Typically, researchers have turned to the Voronoi model to mimic such repeat surface patterns. In mathematics, A Voronoi diagram partitions planes in a pattern based on the distances between points. Efforts at extending the same idea to surfaces are hampered by the extensive costs of accurate distance measurements, bookkeeping and intersection computations.
In this new work, researchers simplify the creation of natural tessellations on surface meshes by dropping the assumption that regions need to be separated by lines. Instead, they have developed a method that takes into account region boundaries in the pattern as narrow bands, which are not necessarily straight, and model the partition as a set of smooth functions layered over the surface. Their method relies mainly on basic sparse linear algebra kernels, i.e. multiplication and addition, readily available, as they are the cornerstone of modern numerical computing.
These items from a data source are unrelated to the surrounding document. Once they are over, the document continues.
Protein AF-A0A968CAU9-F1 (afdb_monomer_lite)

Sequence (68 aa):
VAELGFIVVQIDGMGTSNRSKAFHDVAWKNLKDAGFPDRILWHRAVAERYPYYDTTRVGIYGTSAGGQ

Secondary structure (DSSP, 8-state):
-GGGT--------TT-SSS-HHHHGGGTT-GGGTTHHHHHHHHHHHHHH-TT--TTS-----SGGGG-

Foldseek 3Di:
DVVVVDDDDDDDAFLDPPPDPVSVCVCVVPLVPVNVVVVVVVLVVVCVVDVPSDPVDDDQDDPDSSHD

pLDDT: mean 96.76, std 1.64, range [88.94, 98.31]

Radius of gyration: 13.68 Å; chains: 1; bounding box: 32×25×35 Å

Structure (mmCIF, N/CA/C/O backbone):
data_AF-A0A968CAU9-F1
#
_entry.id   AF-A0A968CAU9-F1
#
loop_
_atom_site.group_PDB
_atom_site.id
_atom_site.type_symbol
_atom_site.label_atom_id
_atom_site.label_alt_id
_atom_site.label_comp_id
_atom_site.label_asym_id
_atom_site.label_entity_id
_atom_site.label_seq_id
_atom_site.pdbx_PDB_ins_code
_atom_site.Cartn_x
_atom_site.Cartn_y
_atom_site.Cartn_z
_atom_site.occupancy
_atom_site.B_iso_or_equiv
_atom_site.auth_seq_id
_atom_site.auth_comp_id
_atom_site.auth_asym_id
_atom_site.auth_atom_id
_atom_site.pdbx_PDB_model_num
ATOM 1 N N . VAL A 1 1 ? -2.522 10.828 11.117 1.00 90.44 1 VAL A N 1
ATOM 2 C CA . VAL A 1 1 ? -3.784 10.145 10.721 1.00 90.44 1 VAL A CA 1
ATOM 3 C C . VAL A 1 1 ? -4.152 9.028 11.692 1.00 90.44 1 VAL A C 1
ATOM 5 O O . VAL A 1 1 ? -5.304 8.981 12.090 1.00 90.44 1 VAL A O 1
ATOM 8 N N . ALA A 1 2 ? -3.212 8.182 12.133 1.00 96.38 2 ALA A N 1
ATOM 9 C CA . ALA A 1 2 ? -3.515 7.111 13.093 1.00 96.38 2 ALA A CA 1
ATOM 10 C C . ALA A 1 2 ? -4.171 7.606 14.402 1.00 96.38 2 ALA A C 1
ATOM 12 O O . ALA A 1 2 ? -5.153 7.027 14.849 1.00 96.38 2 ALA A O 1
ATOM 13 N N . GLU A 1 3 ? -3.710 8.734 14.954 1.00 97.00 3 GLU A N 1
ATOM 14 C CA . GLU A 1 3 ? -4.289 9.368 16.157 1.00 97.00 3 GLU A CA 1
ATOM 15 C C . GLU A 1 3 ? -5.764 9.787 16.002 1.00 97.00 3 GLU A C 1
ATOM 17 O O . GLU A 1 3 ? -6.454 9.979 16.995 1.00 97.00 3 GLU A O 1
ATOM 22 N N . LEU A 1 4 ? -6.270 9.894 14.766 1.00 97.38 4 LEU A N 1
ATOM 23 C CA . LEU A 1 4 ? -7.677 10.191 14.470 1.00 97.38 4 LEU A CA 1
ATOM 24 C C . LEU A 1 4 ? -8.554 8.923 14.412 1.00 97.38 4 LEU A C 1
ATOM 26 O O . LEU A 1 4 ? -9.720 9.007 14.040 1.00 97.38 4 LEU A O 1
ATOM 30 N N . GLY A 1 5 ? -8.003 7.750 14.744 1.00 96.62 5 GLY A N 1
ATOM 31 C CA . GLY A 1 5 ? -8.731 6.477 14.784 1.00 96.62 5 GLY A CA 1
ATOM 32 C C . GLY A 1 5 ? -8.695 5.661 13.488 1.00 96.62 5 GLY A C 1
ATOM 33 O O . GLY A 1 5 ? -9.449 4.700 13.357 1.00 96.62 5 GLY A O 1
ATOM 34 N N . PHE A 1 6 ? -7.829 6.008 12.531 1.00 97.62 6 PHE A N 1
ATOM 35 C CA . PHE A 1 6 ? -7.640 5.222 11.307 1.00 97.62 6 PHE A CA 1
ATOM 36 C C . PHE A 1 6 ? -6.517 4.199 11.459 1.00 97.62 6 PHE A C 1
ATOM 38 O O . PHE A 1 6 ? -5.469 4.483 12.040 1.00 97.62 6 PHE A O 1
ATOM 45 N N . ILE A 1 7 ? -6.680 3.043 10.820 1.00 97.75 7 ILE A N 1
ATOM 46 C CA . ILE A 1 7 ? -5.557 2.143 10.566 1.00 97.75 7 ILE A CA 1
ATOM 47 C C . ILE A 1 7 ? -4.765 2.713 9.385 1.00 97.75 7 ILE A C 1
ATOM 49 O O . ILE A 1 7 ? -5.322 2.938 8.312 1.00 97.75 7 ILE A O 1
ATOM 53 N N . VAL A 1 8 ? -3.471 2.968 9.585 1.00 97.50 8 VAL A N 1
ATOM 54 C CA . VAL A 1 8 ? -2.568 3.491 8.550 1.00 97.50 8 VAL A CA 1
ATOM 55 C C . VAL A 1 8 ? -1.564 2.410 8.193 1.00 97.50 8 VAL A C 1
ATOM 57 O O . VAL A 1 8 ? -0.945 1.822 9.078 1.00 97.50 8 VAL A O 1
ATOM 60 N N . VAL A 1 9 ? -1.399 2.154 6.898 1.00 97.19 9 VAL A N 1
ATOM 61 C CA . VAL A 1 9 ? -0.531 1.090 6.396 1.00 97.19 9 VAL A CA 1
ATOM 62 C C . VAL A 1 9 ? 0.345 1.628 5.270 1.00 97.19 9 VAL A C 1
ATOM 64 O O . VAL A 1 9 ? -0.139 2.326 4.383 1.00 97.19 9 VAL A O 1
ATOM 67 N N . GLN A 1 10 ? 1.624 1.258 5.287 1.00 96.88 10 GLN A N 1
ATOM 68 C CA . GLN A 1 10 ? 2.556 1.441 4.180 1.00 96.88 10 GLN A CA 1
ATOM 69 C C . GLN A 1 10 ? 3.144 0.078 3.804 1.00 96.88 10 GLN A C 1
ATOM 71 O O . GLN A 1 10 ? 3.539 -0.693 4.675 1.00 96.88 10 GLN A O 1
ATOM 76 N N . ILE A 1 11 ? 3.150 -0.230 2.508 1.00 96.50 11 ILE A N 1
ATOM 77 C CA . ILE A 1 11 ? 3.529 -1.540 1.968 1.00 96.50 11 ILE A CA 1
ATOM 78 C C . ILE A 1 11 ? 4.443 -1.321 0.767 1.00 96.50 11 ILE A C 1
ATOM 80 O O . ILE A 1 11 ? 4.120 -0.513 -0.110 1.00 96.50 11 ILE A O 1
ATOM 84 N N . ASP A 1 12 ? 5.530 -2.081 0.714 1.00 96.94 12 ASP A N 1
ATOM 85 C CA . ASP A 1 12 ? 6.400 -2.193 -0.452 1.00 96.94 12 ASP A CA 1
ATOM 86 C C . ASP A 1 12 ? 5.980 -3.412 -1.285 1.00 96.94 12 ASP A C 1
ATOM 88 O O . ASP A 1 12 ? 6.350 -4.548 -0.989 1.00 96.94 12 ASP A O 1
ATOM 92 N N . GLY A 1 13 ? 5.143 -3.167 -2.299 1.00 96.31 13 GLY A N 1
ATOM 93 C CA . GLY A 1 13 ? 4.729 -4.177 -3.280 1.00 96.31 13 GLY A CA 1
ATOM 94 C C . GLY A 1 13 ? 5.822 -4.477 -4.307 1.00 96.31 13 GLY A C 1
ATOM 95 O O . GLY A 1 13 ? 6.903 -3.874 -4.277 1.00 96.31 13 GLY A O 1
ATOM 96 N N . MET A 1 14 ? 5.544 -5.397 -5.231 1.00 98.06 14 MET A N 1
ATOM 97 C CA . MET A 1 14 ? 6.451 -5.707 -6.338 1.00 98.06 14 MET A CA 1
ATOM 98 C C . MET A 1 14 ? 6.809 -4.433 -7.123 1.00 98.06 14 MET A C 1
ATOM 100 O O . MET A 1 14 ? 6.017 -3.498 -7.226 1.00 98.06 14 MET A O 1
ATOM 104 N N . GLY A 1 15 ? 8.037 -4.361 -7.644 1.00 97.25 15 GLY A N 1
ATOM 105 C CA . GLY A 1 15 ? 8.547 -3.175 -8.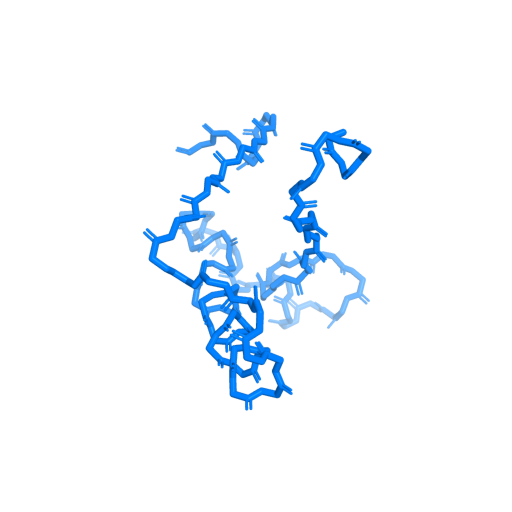342 1.00 97.25 15 GLY A CA 1
ATOM 106 C C . GLY A 1 15 ? 9.236 -2.134 -7.449 1.00 97.25 15 GLY A C 1
ATOM 107 O O . GLY A 1 15 ? 9.911 -1.250 -7.972 1.00 97.25 15 GLY A O 1
ATOM 108 N N . THR A 1 16 ? 9.140 -2.238 -6.119 1.00 97.31 16 THR A N 1
ATOM 109 C CA . THR A 1 16 ? 9.888 -1.366 -5.193 1.00 97.31 16 THR A CA 1
ATOM 110 C C . THR A 1 16 ? 11.389 -1.700 -5.145 1.00 97.31 16 THR A C 1
ATOM 112 O O . THR A 1 16 ? 11.838 -2.772 -5.562 1.00 97.31 16 THR A O 1
ATOM 115 N N . SER A 1 17 ? 12.207 -0.742 -4.697 1.00 95.94 17 SER A N 1
ATOM 116 C CA . SER A 1 17 ? 13.671 -0.856 -4.688 1.00 95.94 17 SER A CA 1
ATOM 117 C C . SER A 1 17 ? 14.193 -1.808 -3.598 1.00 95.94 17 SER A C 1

"In this way, we provide small, concise, humanly readable and most importantly, platform-independent parallel code," notes Zayer.
"Observing the progress made in parallelizing existing serial Voronoi diagram codes over the last two decades, the performance gains achieved by our proposed method are very considerable," adds Markus Steinberger, coauthor of the work and an assistant professor at Graz University of Technology in Austria.
Zayer, Steinberger and their collaborators, which include Hans-Peter Seidel at Max Planck Institute for Informatics, and Daniel Mlakar at Graz University of Technology, will present their novel method at SIGGRAPH Asia 2018 in Tokyo 4 December to 7 December. The annual conference features the most respected technical and creative members in the field of computer graphics and interactive techniques, and showcases leading edge research in science, art, gaming and animation, among other sectors.
In their paper, "Layered Fields for Natural Tessellations on Surfaces," the authors successfully demonstrate their new method on several large-scale test cases beyond the capabilities of state-of-the-art. They were able to show that their method is applicable to highly detailed models, such as the 3-D Model of the famed pilot Amelia Earhart's flight suit, encompassing ten million facets. Tessellations on the scan of the highly ornamented historic Pergolesi Side Chair showcase 30 million facets processed fully and efficiently on a single modern graphics-processing unit, aka, GPU. Despite the simplicity of the algorithm, the researchers say their solution proved to be comprehensive with minimal requirements.
In future work, Zayer and team hope to add the function of interactively editing tessellations using their framework. This feature could be aimed at designers and architects new to 3-D printing applications and modeling. The researchers also intend to extend this work to higher dimensions and to the treatment of other metrics.